◆ **Brief**: Once the line with "ATOM 198 N N" is found in the data, output it and each following line exactly, up to and including the line with "ATOM 251 O O", and nothing before or after.

Recorded data:
* * * * * * * * *

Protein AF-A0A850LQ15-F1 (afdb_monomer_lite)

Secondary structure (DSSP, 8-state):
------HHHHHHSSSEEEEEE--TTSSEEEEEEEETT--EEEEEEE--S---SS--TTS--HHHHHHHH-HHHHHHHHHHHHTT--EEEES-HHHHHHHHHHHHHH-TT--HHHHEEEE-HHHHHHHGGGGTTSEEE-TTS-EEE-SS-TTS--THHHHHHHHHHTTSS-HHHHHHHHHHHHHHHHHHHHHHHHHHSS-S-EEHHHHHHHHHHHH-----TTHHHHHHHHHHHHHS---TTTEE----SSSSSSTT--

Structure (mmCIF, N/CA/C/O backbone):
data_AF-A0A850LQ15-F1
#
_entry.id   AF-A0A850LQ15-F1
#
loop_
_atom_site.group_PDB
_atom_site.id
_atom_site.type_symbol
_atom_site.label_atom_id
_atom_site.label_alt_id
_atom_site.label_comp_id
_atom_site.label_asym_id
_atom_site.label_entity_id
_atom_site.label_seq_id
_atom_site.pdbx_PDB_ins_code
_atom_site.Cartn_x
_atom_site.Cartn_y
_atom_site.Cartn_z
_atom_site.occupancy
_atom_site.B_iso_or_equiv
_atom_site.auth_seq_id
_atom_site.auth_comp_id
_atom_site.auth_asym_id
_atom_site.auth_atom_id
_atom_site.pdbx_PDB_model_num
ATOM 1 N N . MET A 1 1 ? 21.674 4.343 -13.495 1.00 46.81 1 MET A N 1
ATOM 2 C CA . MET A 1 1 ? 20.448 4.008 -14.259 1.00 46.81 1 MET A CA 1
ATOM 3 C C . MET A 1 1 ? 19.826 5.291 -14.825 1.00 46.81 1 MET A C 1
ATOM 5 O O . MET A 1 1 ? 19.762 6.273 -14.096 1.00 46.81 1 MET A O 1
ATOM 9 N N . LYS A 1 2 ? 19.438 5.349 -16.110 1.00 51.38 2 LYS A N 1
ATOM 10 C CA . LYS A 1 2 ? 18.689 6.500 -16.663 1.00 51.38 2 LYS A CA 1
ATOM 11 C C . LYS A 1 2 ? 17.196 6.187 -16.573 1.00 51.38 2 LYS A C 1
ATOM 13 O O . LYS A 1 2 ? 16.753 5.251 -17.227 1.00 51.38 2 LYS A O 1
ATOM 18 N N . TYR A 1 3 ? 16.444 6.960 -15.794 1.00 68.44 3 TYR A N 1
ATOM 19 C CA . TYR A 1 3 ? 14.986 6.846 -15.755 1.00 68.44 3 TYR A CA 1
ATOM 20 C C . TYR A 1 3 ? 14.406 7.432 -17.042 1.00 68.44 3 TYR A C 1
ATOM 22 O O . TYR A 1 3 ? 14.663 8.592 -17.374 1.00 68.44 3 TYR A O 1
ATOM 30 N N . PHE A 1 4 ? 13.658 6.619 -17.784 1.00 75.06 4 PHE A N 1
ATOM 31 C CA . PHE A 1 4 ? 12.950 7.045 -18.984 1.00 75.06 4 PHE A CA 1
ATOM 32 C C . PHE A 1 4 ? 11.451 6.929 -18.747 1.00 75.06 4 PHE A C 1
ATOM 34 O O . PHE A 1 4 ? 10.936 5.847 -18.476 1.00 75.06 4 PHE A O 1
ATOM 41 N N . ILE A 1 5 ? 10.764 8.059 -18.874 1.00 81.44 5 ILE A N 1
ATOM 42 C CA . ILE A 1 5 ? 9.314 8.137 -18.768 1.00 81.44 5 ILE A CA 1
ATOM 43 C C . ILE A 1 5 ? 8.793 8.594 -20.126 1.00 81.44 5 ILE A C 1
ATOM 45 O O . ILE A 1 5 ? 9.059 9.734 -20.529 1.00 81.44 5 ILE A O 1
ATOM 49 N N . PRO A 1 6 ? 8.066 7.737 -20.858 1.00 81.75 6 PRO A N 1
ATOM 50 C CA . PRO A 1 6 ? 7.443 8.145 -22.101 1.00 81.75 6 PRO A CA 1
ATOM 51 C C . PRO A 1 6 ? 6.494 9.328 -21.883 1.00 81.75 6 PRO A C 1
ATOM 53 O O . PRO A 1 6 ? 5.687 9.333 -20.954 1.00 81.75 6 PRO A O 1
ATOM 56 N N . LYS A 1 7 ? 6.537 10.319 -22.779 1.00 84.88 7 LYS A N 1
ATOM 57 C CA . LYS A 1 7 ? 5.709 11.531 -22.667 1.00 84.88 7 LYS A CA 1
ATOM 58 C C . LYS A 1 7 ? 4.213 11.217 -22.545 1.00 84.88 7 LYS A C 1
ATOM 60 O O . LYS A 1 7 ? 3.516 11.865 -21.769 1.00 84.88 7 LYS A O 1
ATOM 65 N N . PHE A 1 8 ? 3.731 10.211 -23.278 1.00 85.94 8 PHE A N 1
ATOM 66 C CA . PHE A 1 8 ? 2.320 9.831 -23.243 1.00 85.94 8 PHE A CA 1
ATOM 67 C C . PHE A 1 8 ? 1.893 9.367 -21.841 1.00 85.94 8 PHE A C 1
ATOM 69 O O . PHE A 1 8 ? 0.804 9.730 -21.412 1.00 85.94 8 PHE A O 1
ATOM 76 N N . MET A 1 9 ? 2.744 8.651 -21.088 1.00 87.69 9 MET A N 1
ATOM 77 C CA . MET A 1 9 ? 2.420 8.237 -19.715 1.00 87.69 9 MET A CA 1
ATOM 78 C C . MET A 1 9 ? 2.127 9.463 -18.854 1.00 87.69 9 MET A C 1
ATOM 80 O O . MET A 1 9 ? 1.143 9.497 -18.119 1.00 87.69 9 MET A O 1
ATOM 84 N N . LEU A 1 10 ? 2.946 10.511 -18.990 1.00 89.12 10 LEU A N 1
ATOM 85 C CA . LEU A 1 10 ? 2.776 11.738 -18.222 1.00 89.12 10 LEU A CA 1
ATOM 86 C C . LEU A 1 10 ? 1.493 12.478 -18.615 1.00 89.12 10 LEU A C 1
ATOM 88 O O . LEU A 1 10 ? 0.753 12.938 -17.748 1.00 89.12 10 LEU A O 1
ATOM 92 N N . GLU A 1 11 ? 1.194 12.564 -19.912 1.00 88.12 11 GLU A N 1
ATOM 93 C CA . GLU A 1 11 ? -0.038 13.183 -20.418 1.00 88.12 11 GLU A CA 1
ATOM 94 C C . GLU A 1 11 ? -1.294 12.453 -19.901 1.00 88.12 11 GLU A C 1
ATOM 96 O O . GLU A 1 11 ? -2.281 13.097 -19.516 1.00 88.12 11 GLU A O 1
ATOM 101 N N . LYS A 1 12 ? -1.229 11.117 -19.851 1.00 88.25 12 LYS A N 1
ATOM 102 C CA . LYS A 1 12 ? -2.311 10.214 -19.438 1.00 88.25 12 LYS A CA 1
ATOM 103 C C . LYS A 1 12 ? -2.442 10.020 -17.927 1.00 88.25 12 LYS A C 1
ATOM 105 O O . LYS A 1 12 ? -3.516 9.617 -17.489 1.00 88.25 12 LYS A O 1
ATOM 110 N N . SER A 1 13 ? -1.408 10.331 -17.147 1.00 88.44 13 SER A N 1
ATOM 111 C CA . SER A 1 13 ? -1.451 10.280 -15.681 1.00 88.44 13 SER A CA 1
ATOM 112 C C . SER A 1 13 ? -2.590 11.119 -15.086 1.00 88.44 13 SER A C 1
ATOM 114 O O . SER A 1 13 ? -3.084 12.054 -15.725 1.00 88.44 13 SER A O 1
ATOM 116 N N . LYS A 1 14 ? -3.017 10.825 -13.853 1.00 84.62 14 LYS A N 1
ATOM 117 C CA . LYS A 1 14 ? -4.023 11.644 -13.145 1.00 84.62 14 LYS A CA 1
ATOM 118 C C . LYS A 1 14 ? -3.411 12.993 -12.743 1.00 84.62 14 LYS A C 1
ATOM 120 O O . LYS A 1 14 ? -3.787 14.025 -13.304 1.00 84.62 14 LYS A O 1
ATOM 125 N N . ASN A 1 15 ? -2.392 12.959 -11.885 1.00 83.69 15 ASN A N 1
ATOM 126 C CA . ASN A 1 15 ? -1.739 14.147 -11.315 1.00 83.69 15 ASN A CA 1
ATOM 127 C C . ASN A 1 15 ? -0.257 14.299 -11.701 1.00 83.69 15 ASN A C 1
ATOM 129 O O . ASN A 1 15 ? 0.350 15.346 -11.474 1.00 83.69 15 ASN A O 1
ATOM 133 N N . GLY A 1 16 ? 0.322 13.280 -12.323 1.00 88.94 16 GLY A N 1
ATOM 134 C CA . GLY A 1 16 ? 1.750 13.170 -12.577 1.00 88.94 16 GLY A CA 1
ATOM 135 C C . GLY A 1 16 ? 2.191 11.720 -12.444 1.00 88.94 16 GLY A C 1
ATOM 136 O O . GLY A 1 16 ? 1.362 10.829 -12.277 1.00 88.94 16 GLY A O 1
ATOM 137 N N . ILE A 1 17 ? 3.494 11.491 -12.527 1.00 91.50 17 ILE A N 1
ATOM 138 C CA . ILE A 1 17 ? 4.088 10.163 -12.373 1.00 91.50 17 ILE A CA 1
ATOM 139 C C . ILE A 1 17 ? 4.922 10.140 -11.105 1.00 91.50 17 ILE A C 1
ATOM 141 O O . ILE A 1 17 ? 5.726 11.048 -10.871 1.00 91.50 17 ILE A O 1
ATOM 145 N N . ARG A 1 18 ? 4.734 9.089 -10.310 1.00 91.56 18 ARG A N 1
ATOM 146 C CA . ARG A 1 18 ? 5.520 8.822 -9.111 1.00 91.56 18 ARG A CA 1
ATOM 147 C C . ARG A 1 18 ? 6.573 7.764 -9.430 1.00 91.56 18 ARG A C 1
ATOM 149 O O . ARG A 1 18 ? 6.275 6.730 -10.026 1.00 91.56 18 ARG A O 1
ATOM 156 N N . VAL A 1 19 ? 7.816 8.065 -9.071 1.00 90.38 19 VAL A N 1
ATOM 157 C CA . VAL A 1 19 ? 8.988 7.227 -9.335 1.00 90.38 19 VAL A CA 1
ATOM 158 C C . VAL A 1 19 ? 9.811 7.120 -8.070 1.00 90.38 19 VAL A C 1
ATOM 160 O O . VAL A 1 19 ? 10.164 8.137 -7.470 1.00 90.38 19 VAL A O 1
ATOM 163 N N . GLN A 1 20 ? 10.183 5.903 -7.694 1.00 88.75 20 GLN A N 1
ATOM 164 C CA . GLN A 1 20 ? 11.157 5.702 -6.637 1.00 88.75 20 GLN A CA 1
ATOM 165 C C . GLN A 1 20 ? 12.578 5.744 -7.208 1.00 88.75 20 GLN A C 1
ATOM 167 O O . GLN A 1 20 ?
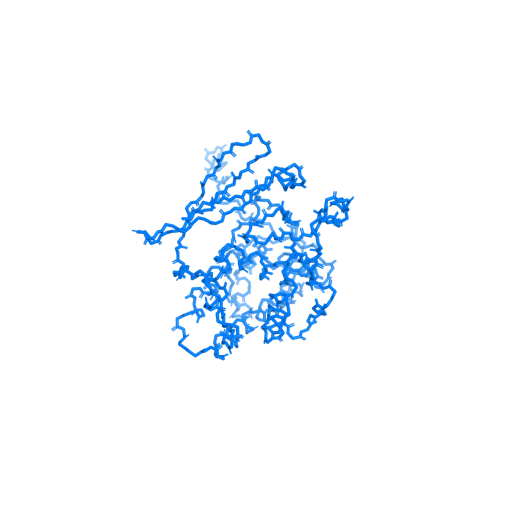 12.909 5.047 -8.162 1.00 88.75 20 GLN A O 1
ATOM 172 N N . LEU A 1 21 ? 13.421 6.579 -6.610 1.00 86.50 21 LEU A N 1
ATOM 173 C CA . LEU A 1 21 ? 14.833 6.715 -6.922 1.00 86.50 21 LEU A CA 1
ATOM 174 C C . LEU A 1 21 ? 15.664 6.014 -5.845 1.00 86.50 21 LEU A C 1
ATOM 176 O O . LEU A 1 21 ? 15.500 6.256 -4.641 1.00 86.50 21 LEU A O 1
ATOM 180 N N . PHE A 1 22 ? 16.600 5.188 -6.303 1.00 76.81 22 PHE A N 1
ATOM 181 C CA . PHE A 1 22 ? 17.480 4.375 -5.465 1.00 76.81 22 PHE A CA 1
ATOM 182 C C . PHE A 1 22 ? 18.901 4.939 -5.480 1.00 76.81 22 PHE A C 1
ATOM 184 O O . PHE A 1 22 ? 19.674 4.647 -6.391 1.00 76.81 22 PHE A O 1
ATOM 191 N N . PRO A 1 23 ? 19.258 5.788 -4.512 1.00 74.81 23 PRO A N 1
ATOM 192 C CA . PRO A 1 23 ? 20.647 6.168 -4.308 1.00 74.81 23 PRO A CA 1
ATOM 193 C C . PRO A 1 23 ? 21.434 4.966 -3.760 1.00 74.81 23 PRO A C 1
ATOM 195 O O . PRO A 1 23 ? 21.026 4.334 -2.785 1.00 74.81 23 PRO A O 1
ATOM 198 N N . GLU A 1 24 ? 22.571 4.654 -4.382 1.00 70.75 24 GLU A N 1
ATOM 199 C CA . GLU A 1 24 ? 23.456 3.557 -3.952 1.00 70.75 24 GLU A CA 1
ATOM 200 C C . GLU A 1 24 ? 24.162 3.878 -2.623 1.00 70.75 24 GLU A C 1
ATOM 202 O O . GLU A 1 24 ? 24.437 2.987 -1.827 1.00 70.75 24 GLU A O 1
ATOM 207 N N . GLU A 1 25 ? 24.404 5.160 -2.348 1.00 75.12 25 GLU A N 1
ATOM 208 C CA . GLU A 1 25 ? 25.291 5.608 -1.268 1.00 75.12 25 GLU A CA 1
ATOM 209 C C . GLU A 1 25 ? 24.561 6.077 0.003 1.00 75.12 25 GLU A C 1
ATOM 211 O O . GLU A 1 25 ? 25.206 6.582 0.924 1.00 75.12 25 GLU A O 1
ATOM 216 N N . CYS A 1 26 ? 23.227 5.967 0.091 1.00 75.62 26 CYS A N 1
ATOM 217 C CA . CYS A 1 26 ? 22.512 6.445 1.276 1.00 75.62 26 CYS A CA 1
ATOM 218 C C . CYS A 1 26 ? 21.427 5.505 1.816 1.00 75.62 26 CYS A C 1
ATOM 220 O O . CYS A 1 26 ? 20.838 4.684 1.114 1.00 75.62 26 CYS A O 1
ATOM 222 N N . ASN A 1 27 ? 21.151 5.675 3.113 1.00 82.62 27 ASN A N 1
ATOM 223 C CA . ASN A 1 27 ? 20.175 4.894 3.886 1.00 82.62 27 ASN A CA 1
ATOM 224 C C . ASN A 1 27 ? 18.723 5.363 3.679 1.00 82.62 27 ASN A C 1
ATOM 226 O O . ASN A 1 27 ? 17.836 5.043 4.467 1.00 82.62 27 ASN A O 1
ATOM 230 N N . HIS A 1 28 ? 18.479 6.165 2.648 1.00 86.38 28 HIS A N 1
ATOM 231 C CA . HIS A 1 28 ? 17.164 6.692 2.320 1.00 86.38 28 HIS A CA 1
ATOM 232 C C . HIS A 1 28 ? 16.882 6.447 0.845 1.00 86.38 28 HIS A C 1
ATOM 234 O O . HIS A 1 28 ? 17.787 6.275 0.036 1.00 86.38 28 HIS A O 1
ATOM 240 N N . THR A 1 29 ? 15.612 6.458 0.486 1.00 87.88 29 THR A N 1
ATOM 241 C CA . THR A 1 29 ? 15.164 6.479 -0.902 1.00 87.88 29 THR A CA 1
ATOM 242 C C . THR A 1 29 ? 14.438 7.791 -1.161 1.00 87.88 29 THR A C 1
ATOM 244 O O . THR A 1 29 ? 13.940 8.434 -0.232 1.00 87.88 29 THR A O 1
ATOM 247 N N . PHE A 1 30 ? 14.405 8.223 -2.417 1.00 88.75 30 PHE A N 1
ATOM 248 C CA . PHE A 1 30 ? 13.662 9.415 -2.802 1.00 88.75 30 PHE A CA 1
ATOM 249 C C . PHE A 1 30 ? 12.470 9.003 -3.642 1.00 88.75 30 PHE A C 1
ATOM 251 O O . PHE A 1 30 ? 12.622 8.283 -4.619 1.00 88.75 30 PHE A O 1
ATOM 258 N N . ILE A 1 31 ? 11.294 9.503 -3.299 1.00 89.50 31 ILE A N 1
ATOM 259 C CA . ILE A 1 31 ? 10.106 9.383 -4.134 1.00 89.50 31 ILE A CA 1
ATOM 260 C C . ILE A 1 31 ? 9.991 10.693 -4.909 1.00 89.50 31 ILE A C 1
ATOM 262 O O . ILE A 1 31 ? 9.821 11.764 -4.319 1.00 89.50 31 ILE A O 1
ATOM 266 N N . ALA A 1 32 ? 10.168 10.618 -6.222 1.00 90.25 32 ALA A N 1
ATOM 267 C CA . ALA A 1 32 ? 10.053 11.737 -7.140 1.00 90.25 32 ALA A CA 1
ATOM 268 C C . ALA A 1 32 ? 8.651 11.775 -7.754 1.00 90.25 32 ALA A C 1
ATOM 270 O O . ALA A 1 32 ? 8.180 10.798 -8.328 1.00 90.25 32 ALA A O 1
ATOM 271 N N . PHE A 1 33 ? 8.016 12.936 -7.666 1.00 90.81 33 PHE A N 1
ATOM 272 C CA . PHE A 1 33 ? 6.720 13.246 -8.249 1.00 90.81 33 PHE A CA 1
ATOM 273 C C . PHE A 1 33 ? 6.942 14.200 -9.411 1.00 90.81 33 PHE A C 1
ATOM 275 O O . PHE A 1 33 ? 7.389 15.334 -9.212 1.00 90.81 33 PHE A O 1
ATOM 282 N N . ILE A 1 34 ? 6.652 13.736 -10.619 1.00 91.69 34 ILE A N 1
ATOM 283 C CA . ILE A 1 34 ? 6.835 14.495 -11.852 1.00 91.69 34 ILE A CA 1
ATOM 284 C C . ILE A 1 34 ? 5.454 14.911 -12.340 1.00 91.69 34 ILE A C 1
ATOM 286 O O . ILE A 1 34 ? 4.680 14.077 -12.807 1.00 91.69 34 ILE A O 1
ATOM 290 N N . ASP A 1 35 ? 5.130 16.197 -12.216 1.00 90.38 35 ASP A N 1
ATOM 291 C CA . ASP A 1 35 ? 3.834 16.714 -12.656 1.00 90.38 35 ASP A CA 1
ATOM 292 C C . ASP A 1 35 ? 3.754 16.842 -14.189 1.00 90.38 35 ASP A C 1
ATOM 294 O O . ASP A 1 35 ? 4.754 16.792 -14.912 1.00 90.38 35 ASP A O 1
ATOM 298 N N . LYS A 1 36 ? 2.546 17.077 -14.716 1.00 89.81 36 LYS A N 1
ATOM 299 C CA . LYS A 1 36 ? 2.320 17.263 -16.164 1.00 89.81 36 LYS A CA 1
ATOM 300 C C . LYS A 1 36 ? 3.044 18.472 -16.773 1.00 89.81 36 LYS A C 1
ATOM 302 O O . LYS A 1 36 ? 3.110 18.592 -17.994 1.00 89.81 36 LYS A O 1
ATOM 307 N N . LYS A 1 37 ? 3.559 19.386 -15.945 1.00 90.38 37 LYS A N 1
ATOM 308 C CA . LYS A 1 37 ? 4.359 20.556 -16.340 1.00 90.38 37 LYS A CA 1
ATOM 309 C C . LYS A 1 37 ? 5.862 20.290 -16.207 1.00 90.38 37 LYS A C 1
ATOM 311 O O . LYS A 1 37 ? 6.640 21.234 -16.338 1.00 90.38 37 LYS A O 1
ATOM 316 N N . LEU A 1 38 ? 6.263 19.037 -15.974 1.00 87.75 38 LEU A N 1
ATOM 317 C CA . LEU A 1 38 ? 7.644 18.597 -15.774 1.00 87.75 38 LEU A CA 1
ATOM 318 C C . LEU A 1 38 ? 8.307 19.190 -14.523 1.00 87.75 38 LEU A C 1
ATOM 320 O O . LEU A 1 38 ? 9.534 19.205 -14.419 1.00 87.75 38 LEU A O 1
ATOM 324 N N . LYS A 1 39 ? 7.523 19.675 -13.556 1.00 90.81 39 LYS A N 1
ATOM 325 C CA . LYS A 1 39 ? 8.061 20.037 -12.246 1.00 90.81 39 LYS A CA 1
ATOM 326 C C . LYS A 1 39 ? 8.251 18.774 -11.429 1.00 90.81 39 LYS A C 1
ATOM 328 O O . LYS A 1 39 ? 7.353 17.940 -11.338 1.00 90.81 39 LYS A O 1
ATOM 333 N N . ILE A 1 40 ? 9.417 18.682 -10.806 1.00 90.25 40 ILE A N 1
ATOM 334 C CA . ILE A 1 40 ? 9.796 17.555 -9.966 1.00 90.25 40 ILE A CA 1
ATOM 335 C C . ILE A 1 40 ? 9.709 18.001 -8.511 1.00 90.25 40 ILE A C 1
ATOM 337 O O . ILE A 1 40 ? 10.352 18.975 -8.116 1.00 90.25 40 ILE A O 1
ATOM 341 N N . LYS A 1 41 ? 8.918 17.286 -7.715 1.00 90.50 41 LYS A N 1
ATOM 342 C CA . LYS A 1 41 ? 8.965 17.347 -6.251 1.00 90.50 41 LYS A CA 1
ATOM 343 C C . LYS A 1 41 ? 9.550 16.044 -5.736 1.00 90.50 41 LYS A C 1
ATOM 345 O O . LYS A 1 41 ? 9.285 14.991 -6.302 1.00 90.50 41 LYS A O 1
ATOM 350 N N . THR A 1 42 ? 10.330 16.101 -4.670 1.00 88.12 42 THR A N 1
ATOM 351 C CA . THR A 1 42 ? 10.941 14.913 -4.074 1.00 88.12 42 THR A CA 1
ATOM 352 C C . THR A 1 42 ? 10.562 14.805 -2.607 1.00 88.12 42 THR A C 1
ATOM 354 O O . THR A 1 42 ? 10.493 15.804 -1.891 1.00 88.12 42 THR A O 1
ATOM 357 N N . LYS A 1 43 ? 10.311 13.576 -2.163 1.00 88.25 43 LYS A N 1
ATOM 358 C CA . LYS A 1 43 ? 10.087 13.220 -0.763 1.00 88.25 43 LYS A CA 1
ATOM 359 C C . LYS A 1 43 ? 11.146 12.208 -0.354 1.00 88.25 43 LYS A C 1
ATOM 361 O O . LYS A 1 43 ? 11.401 11.255 -1.085 1.00 88.25 43 LYS A O 1
ATOM 366 N N . VAL A 1 44 ? 11.769 12.423 0.798 1.00 88.06 44 VAL A N 1
ATOM 367 C CA . VAL A 1 44 ? 12.702 11.457 1.387 1.00 88.06 44 VAL A CA 1
ATOM 368 C C . VAL A 1 44 ? 11.895 10.408 2.144 1.00 88.06 44 VAL A C 1
ATOM 370 O O . VAL A 1 44 ? 10.969 10.759 2.876 1.00 88.06 44 VAL A O 1
ATOM 373 N N . ALA A 1 45 ? 12.252 9.140 1.979 1.00 85.62 45 ALA A N 1
ATOM 374 C CA . ALA A 1 45 ? 11.702 8.030 2.741 1.00 85.62 45 ALA A CA 1
ATOM 375 C C . ALA A 1 45 ? 12.836 7.177 3.323 1.00 85.62 45 ALA A C 1
ATOM 377 O O . ALA A 1 45 ? 13.905 7.044 2.724 1.00 85.62 45 ALA A O 1
ATOM 378 N N . GLU A 1 46 ? 12.606 6.609 4.505 1.00 88.00 46 GLU A N 1
ATOM 379 C CA . GLU A 1 46 ? 13.520 5.633 5.102 1.00 88.00 46 GLU A CA 1
ATOM 380 C C . GLU A 1 46 ? 13.600 4.396 4.199 1.00 88.00 46 GLU A C 1
ATOM 382 O O . GLU A 1 46 ? 12.577 3.916 3.708 1.00 88.00 46 GLU A O 1
ATOM 387 N N . LYS A 1 47 ? 14.814 3.904 3.948 1.00 89.25 47 LYS A N 1
ATOM 388 C CA . LYS A 1 47 ? 15.048 2.739 3.093 1.00 89.25 47 LYS A CA 1
ATOM 389 C C . LYS A 1 47 ? 14.832 1.455 3.894 1.00 89.25 47 LYS A C 1
ATOM 391 O O . LYS A 1 47 ? 15.466 1.280 4.930 1.00 89.25 47 LYS A O 1
ATOM 396 N N . LEU A 1 48 ? 13.975 0.555 3.405 1.00 89.75 48 LEU A N 1
ATOM 397 C CA . LEU A 1 48 ? 13.828 -0.780 4.003 1.00 89.75 48 LEU A CA 1
ATOM 398 C C . LEU A 1 48 ? 14.908 -1.758 3.541 1.00 89.75 48 LEU A C 1
ATOM 400 O O . LEU A 1 48 ? 15.460 -2.491 4.355 1.00 89.75 48 LEU A O 1
ATOM 404 N N . LEU A 1 49 ? 15.174 -1.793 2.235 1.00 88.62 49 LEU A N 1
ATOM 405 C CA . LEU A 1 49 ? 16.046 -2.772 1.592 1.00 88.62 49 LEU A CA 1
ATOM 406 C C . LEU A 1 49 ? 16.807 -2.135 0.430 1.00 88.62 49 LEU A C 1
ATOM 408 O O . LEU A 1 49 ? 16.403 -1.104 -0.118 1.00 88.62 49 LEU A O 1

* * * * * * * * *

◆ **Exercise answer**:
ATOM 198 N N . GLU A 1 24 ? 22.571 4.654 -4.382 1.00 70.75 24 GLU A N 1
ATOM 199 C CA . GLU A 1 24 ? 23.456 3.557 -3.952 1.00 70.75 24 GLU A CA 1
ATOM 200 C C . GLU A 1 24 ? 24.162 3.878 -2.623 1.00 70.75 24 GLU A C 1
ATOM 202 O O . GLU A 1 24 ? 24.437 2.987 -1.827 1.00 70.75 24 GLU A O 1
ATOM 207 N N . GLU A 1 25 ? 24.404 5.160 -2.348 1.00 75.12 25 GLU A N 1
ATOM 208 C CA . GLU A 1 25 ? 25.291 5.608 -1.268 1.00 75.12 25 GLU A CA 1
ATOM 209 C C . GLU A 1 25 ? 24.561 6.077 0.003 1.00 75.12 25 GLU A C 1
ATOM 211 O O . GLU A 1 25 ? 25.206 6.582 0.924 1.00 75.12 25 GLU A O 1
ATOM 216 N N . CYS A 1 26 ? 23.227 5.967 0.091 1.00 75.62 26 CYS A N 1
ATOM 217 C CA . CYS A 1 26 ? 22.512 6.445 1.276 1.00 75.62 26 CYS A CA 1
ATOM 218 C C . CYS A 1 26 ? 21.427 5.505 1.816 1.00 75.62 26 CYS A C 1
ATOM 220 O O . CYS A 1 26 ? 20.838 4.684 1.114 1.00 75.62 26 CYS A O 1
ATOM 222 N N . ASN A 1 27 ? 21.151 5.675 3.113 1.00 82.62 27 ASN A N 1
ATOM 223 C CA . ASN A 1 27 ? 20.175 4.894 3.886 1.00 82.62 27 ASN A CA 1
ATOM 224 C C . ASN A 1 27 ? 18.723 5.363 3.679 1.00 82.62 27 ASN A C 1
ATOM 226 O O . ASN A 1 27 ? 17.836 5.043 4.467 1.00 82.62 27 ASN A O 1
ATOM 230 N N . HIS A 1 28 ? 18.479 6.165 2.648 1.00 86.38 28 HIS A N 1
ATOM 231 C CA . HIS A 1 28 ? 17.164 6.692 2.320 1.00 86.38 28 HIS A CA 1
ATOM 232 C C . HIS A 1 28 ? 16.882 6.447 0.845 1.00 86.38 28 HIS A C 1
ATOM 234 O O . HIS A 1 28 ? 17.787 6.275 0.036 1.00 86.38 28 HIS A O 1
ATOM 240 N N . THR A 1 29 ? 15.612 6.458 0.486 1.00 87.88 29 THR A N 1
ATOM 241 C CA . THR A 1 29 ? 15.164 6.479 -0.902 1.00 87.88 29 THR A CA 1
ATOM 242 C C . THR A 1 29 ? 14.438 7.791 -1.161 1.00 87.88 29 THR A C 1
ATOM 244 O O . THR A 1 29 ? 13.940 8.434 -0.232 1.00 87.88 29 THR A O 1
ATOM 247 N N . PHE A 1 30 ? 14.405 8.223 -2.417 1.00 88.75 30 PHE A N 1
ATOM 248 C CA . PHE A 1 30 ? 13.662 9.415 -2.802 1.00 88.75 30 PHE A CA 1
ATOM 249 C C . PHE A 1 30 ? 12.470 9.003 -3.642 1.00 88.75 30 PHE A C 1
ATOM 251 O O . PHE A 1 30 ? 12.622 8.283 -4.619 1.00 88.75 30 PHE A O 1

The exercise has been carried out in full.